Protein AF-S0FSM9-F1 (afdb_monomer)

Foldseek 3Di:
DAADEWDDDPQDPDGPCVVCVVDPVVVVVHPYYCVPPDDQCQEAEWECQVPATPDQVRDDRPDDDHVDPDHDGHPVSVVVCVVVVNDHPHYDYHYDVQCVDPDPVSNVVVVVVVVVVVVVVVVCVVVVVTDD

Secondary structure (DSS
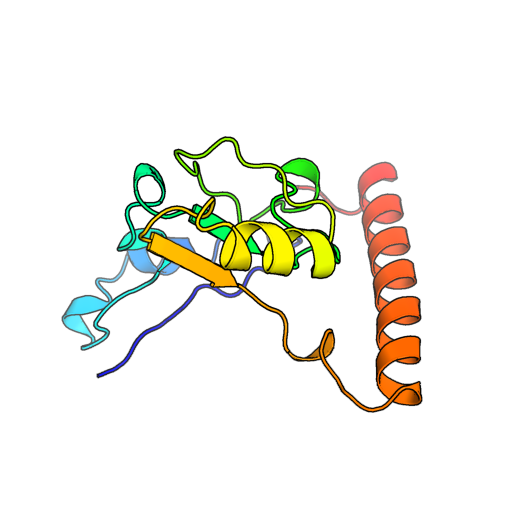P, 8-state):
-EE--PPP-TT-SS-GGGGGGT--SGGGTEEE-HHHH--GGGSEEEE-GGGSSS-TTT-SS-----S------SHHHHHHHHHTT-S-S-EEEE--GGGS-S-HHHHHHHHHHHHHHHHHHHHHHHTTSS--

Sequence (132 aa):
MTFICMHGSPLSRINNLDLWQTRDYKALGIVGEPYLDVDFTQVFYLTDTGRRWNHAGASIRDRVDSGFDIRVNSTGHLMELAREGRLPDRVMINTHPQRWEDRVVPWVKELVWQNVKNGVKWGGVRLGLLAY

pLDDT: mean 85.84, std 9.62, range [54.44, 97.75]

Radius of gyration: 17.11 Å; Cα contacts (8 Å, |Δi|>4): 131; chains: 1; bounding box: 38×37×41 Å

Structure (mmCIF, N/CA/C/O backbone):
data_AF-S0FSM9-F1
#
_entry.id   AF-S0FSM9-F1
#
loop_
_atom_site.group_PDB
_atom_site.id
_atom_site.type_symbol
_atom_site.label_atom_id
_atom_site.label_alt_id
_atom_site.label_comp_id
_atom_site.label_asym_id
_atom_site.label_entity_id
_atom_site.label_seq_id
_atom_site.pdbx_PDB_ins_code
_atom_site.Cartn_x
_atom_site.Cartn_y
_atom_site.Cartn_z
_atom_site.occupancy
_atom_site.B_iso_or_equiv
_atom_site.auth_seq_id
_atom_site.auth_comp_id
_atom_site.auth_asym_id
_atom_site.auth_atom_id
_atom_site.pdbx_PDB_model_num
ATOM 1 N N . MET A 1 1 ? -22.381 -5.384 1.847 1.00 85.75 1 MET A N 1
ATOM 2 C CA . MET A 1 1 ? -21.074 -5.859 2.343 1.00 85.75 1 MET A CA 1
ATOM 3 C C . MET A 1 1 ? -20.162 -4.650 2.393 1.00 85.75 1 MET A C 1
ATOM 5 O O . MET A 1 1 ? -20.026 -3.999 1.365 1.00 85.75 1 MET A O 1
ATOM 9 N N . THR A 1 2 ? -19.627 -4.306 3.561 1.00 93.12 2 THR A N 1
ATOM 10 C CA . THR A 1 2 ? -18.843 -3.076 3.746 1.00 93.12 2 THR A CA 1
ATOM 11 C C . THR A 1 2 ? -17.446 -3.445 4.202 1.00 93.12 2 THR A C 1
ATOM 13 O O . THR A 1 2 ? -17.301 -4.195 5.160 1.00 93.12 2 TH
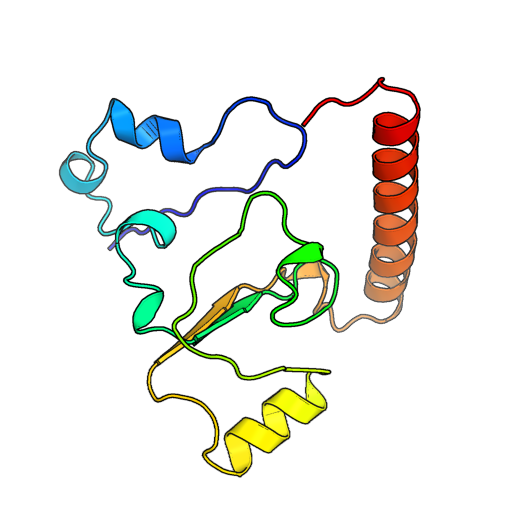R A O 1
ATOM 16 N N . PHE A 1 3 ? -16.436 -2.907 3.534 1.00 93.38 3 PHE A N 1
ATOM 17 C CA . PHE A 1 3 ? -15.046 -2.995 3.962 1.00 93.38 3 PHE A CA 1
ATOM 18 C C . PHE A 1 3 ? -14.558 -1.611 4.357 1.00 93.38 3 PHE A C 1
ATOM 20 O O . PHE A 1 3 ? -15.035 -0.603 3.830 1.00 93.38 3 PHE A O 1
ATOM 27 N N . 
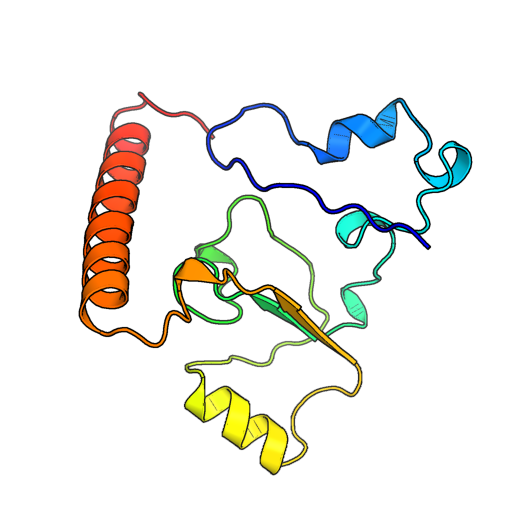ILE A 1 4 ? -13.604 -1.571 5.277 1.00 93.19 4 ILE A N 1
ATOM 28 C CA . ILE A 1 4 ? -12.921 -0.346 5.678 1.00 93.19 4 ILE A CA 1
ATOM 29 C C . ILE A 1 4 ? -11.422 -0.554 5.520 1.00 93.19 4 ILE A C 1
ATOM 31 O O . ILE A 1 4 ? -10.944 -1.678 5.590 1.00 93.19 4 ILE A O 1
ATOM 35 N N . CYS A 1 5 ? -10.681 0.513 5.260 1.00 89.44 5 CYS A N 1
ATOM 36 C CA . CYS A 1 5 ? -9.236 0.435 5.131 1.00 89.44 5 CYS A CA 1
ATOM 37 C C . CYS A 1 5 ? -8.608 1.647 5.806 1.00 89.44 5 CYS A C 1
ATOM 39 O O . CYS A 1 5 ? -9.095 2.776 5.667 1.00 89.44 5 CYS A O 1
ATOM 41 N N . MET A 1 6 ? -7.529 1.413 6.542 1.00 88.38 6 MET A N 1
ATOM 42 C CA . MET A 1 6 ? -6.746 2.468 7.158 1.00 88.38 6 MET A CA 1
ATOM 43 C C . MET A 1 6 ? -6.249 3.477 6.113 1.00 88.38 6 MET A C 1
ATOM 45 O O . MET A 1 6 ? -5.580 3.125 5.141 1.00 88.38 6 MET A O 1
ATOM 49 N N . HIS A 1 7 ? -6.459 4.771 6.365 1.00 85.31 7 HIS A N 1
ATOM 50 C CA . HIS A 1 7 ? -5.707 5.803 5.658 1.00 85.31 7 HIS A CA 1
ATOM 51 C C . HIS A 1 7 ? -4.329 6.013 6.304 1.00 85.31 7 HIS A C 1
ATOM 53 O O . HIS A 1 7 ? -4.229 6.337 7.490 1.00 85.31 7 HIS A O 1
ATOM 59 N N . GLY A 1 8 ? -3.258 5.880 5.522 1.00 79.25 8 GLY A N 1
ATOM 60 C CA . GLY A 1 8 ? -1.893 6.181 5.951 1.00 79.25 8 GLY A CA 1
ATOM 61 C C . GLY A 1 8 ? -1.644 7.675 6.136 1.00 79.25 8 GLY A C 1
ATOM 62 O O . GLY A 1 8 ? -1.632 8.416 5.162 1.00 79.25 8 GLY A O 1
ATOM 63 N N . SER A 1 9 ? -1.343 8.116 7.364 1.00 81.12 9 SER A N 1
ATOM 64 C CA . SER A 1 9 ? -0.901 9.493 7.651 1.00 81.12 9 SER A CA 1
ATOM 65 C C . SER A 1 9 ? 0.526 9.525 8.219 1.00 81.12 9 SER A C 1
ATOM 67 O O . SER A 1 9 ? 0.691 9.662 9.425 1.00 81.12 9 SER A O 1
ATOM 69 N N . PRO A 1 10 ? 1.587 9.392 7.396 1.00 73.38 10 PRO A N 1
ATOM 70 C CA . PRO A 1 10 ? 2.960 9.158 7.867 1.00 73.38 10 PRO A CA 1
ATOM 71 C C . PRO A 1 10 ? 3.515 10.157 8.890 1.00 73.38 10 PRO A C 1
ATOM 73 O O . PRO A 1 10 ? 4.450 9.813 9.595 1.00 73.38 10 PRO A O 1
ATOM 76 N N . LEU A 1 11 ? 2.969 11.376 8.949 1.00 75.12 11 LEU A N 1
ATOM 77 C CA . LEU A 1 11 ? 3.406 12.436 9.868 1.00 75.12 11 LEU A CA 1
ATOM 78 C C . LEU A 1 11 ? 2.569 12.527 11.153 1.00 75.12 11 LEU A C 1
ATOM 80 O O . LEU A 1 11 ? 2.880 13.326 12.031 1.00 75.12 11 LEU A O 1
ATOM 84 N N . SER A 1 12 ? 1.476 11.773 11.254 1.00 80.00 12 SER A N 1
ATOM 85 C CA . SER A 1 12 ? 0.690 11.716 12.484 1.00 80.00 12 SER A CA 1
ATOM 86 C C . SER A 1 12 ? 1.396 10.825 13.510 1.00 80.00 12 SER A C 1
ATOM 88 O O . SER A 1 12 ? 2.078 9.868 13.147 1.00 80.00 12 SER A O 1
ATOM 90 N N . ARG A 1 13 ? 1.193 11.097 14.800 1.00 80.38 13 ARG A N 1
ATOM 91 
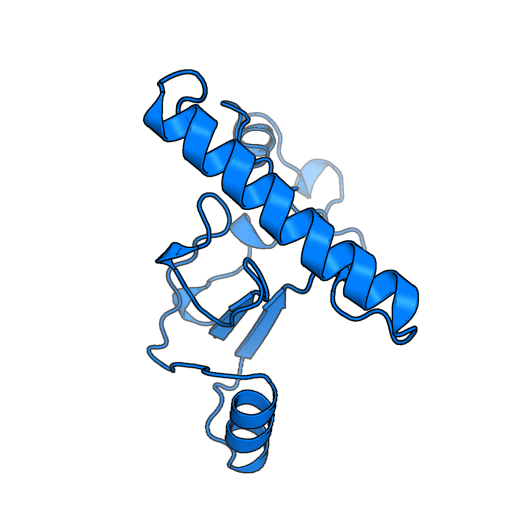C CA . ARG A 1 13 ? 1.575 10.167 15.878 1.00 80.38 13 ARG A CA 1
ATOM 92 C C . ARG A 1 13 ? 0.562 9.039 16.060 1.00 80.38 13 ARG A C 1
ATOM 94 O O . ARG A 1 13 ? 0.891 8.000 16.606 1.00 80.38 13 ARG A O 1
ATOM 101 N N . ILE A 1 14 ? -0.670 9.257 15.607 1.00 83.38 14 ILE A N 1
ATOM 102 C CA . ILE A 1 14 ? -1.783 8.329 15.799 1.00 83.38 14 ILE A CA 1
ATOM 103 C C . ILE A 1 14 ? -1.797 7.336 14.640 1.00 83.38 14 ILE A C 1
ATOM 105 O O . ILE A 1 14 ? -1.779 7.745 13.465 1.00 83.38 14 ILE A O 1
ATOM 109 N N . ASN A 1 15 ? -1.827 6.043 14.956 1.00 85.75 15 ASN A N 1
ATOM 110 C CA . ASN A 1 15 ? -2.095 5.006 13.978 1.00 85.75 15 ASN A CA 1
ATOM 111 C C . ASN A 1 15 ? -3.614 4.823 13.860 1.00 85.75 15 ASN A C 1
ATOM 113 O O . ASN A 1 15 ? -4.317 4.626 14.842 1.00 85.75 15 ASN A O 1
ATOM 117 N N . ASN A 1 16 ? -4.138 4.910 12.639 1.00 88.69 16 ASN A N 1
ATOM 118 C CA . ASN A 1 16 ? -5.578 4.801 12.408 1.00 88.69 16 ASN A CA 1
ATOM 119 C C . ASN A 1 16 ? -6.101 3.378 12.685 1.00 88.69 16 ASN A C 1
ATOM 121 O O . ASN A 1 16 ? -7.294 3.221 12.925 1.00 88.69 16 ASN A O 1
ATOM 125 N N . LEU A 1 17 ? -5.224 2.364 12.705 1.00 90.38 17 LEU A N 1
ATOM 126 C CA . LEU A 1 17 ? -5.575 1.011 13.151 1.00 90.38 17 LEU A CA 1
ATOM 127 C C . LEU A 1 17 ? -5.846 0.928 14.659 1.00 90.38 17 LEU A C 1
ATOM 129 O O . LEU A 1 17 ? -6.577 0.036 15.083 1.00 90.38 17 LEU A O 1
ATOM 133 N N . ASP A 1 18 ? -5.338 1.870 15.464 1.00 91.06 18 ASP A N 1
ATOM 134 C CA . ASP A 1 18 ? -5.539 1.867 16.921 1.00 91.06 18 ASP A CA 1
ATOM 135 C C . ASP A 1 18 ? -7.019 2.027 17.297 1.00 91.06 18 ASP A C 1
ATOM 137 O O . ASP A 1 18 ? -7.441 1.599 18.370 1.00 91.06 18 ASP A O 1
ATOM 141 N N . LEU A 1 19 ? -7.844 2.571 16.391 1.00 91.50 19 LEU A N 1
ATOM 142 C CA . LEU A 1 19 ? -9.299 2.631 16.554 1.00 91.50 19 LEU A CA 1
ATOM 143 C C . LEU A 1 19 ? -9.887 1.254 16.910 1.00 91.50 19 LEU A C 1
ATOM 145 O O . LEU A 1 19 ? -10.768 1.156 17.770 1.00 91.50 19 LEU A O 1
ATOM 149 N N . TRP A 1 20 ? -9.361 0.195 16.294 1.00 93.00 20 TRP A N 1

→ EXERCISE REQUIREMENTS: The lines above from the one containing "ATOM 121 O O" through the one containing "ATOM 133 N N" are to be set down exactly, and no others.

→ YOUR SOLUTION:
ATOM 121 O O . ASN A 1 16 ? -7.294 3.221 12.925 1.00 88.69 16 ASN A O 1
ATOM 125 N N . LEU A 1 17 ? -5.224 2.364 12.705 1.00 90.38 17 LEU A N 1
ATOM 126 C CA . LEU A 1 17 ? -5.575 1.011 13.151 1.00 90.38 17 LEU A CA 1
ATOM 127 C C . LEU A 1 17 ? -5.846 0.928 14.659 1.00 90.38 17 LEU A C 1
ATOM 129 O O . LEU A 1 17 ? -6.577 0.036 15.083 1.00 90.38 17 LEU A O 1
ATOM 133 N N . ASP A 1 18 ? -5.338 1.870 15.464 1.00 91.06 18 ASP A N 1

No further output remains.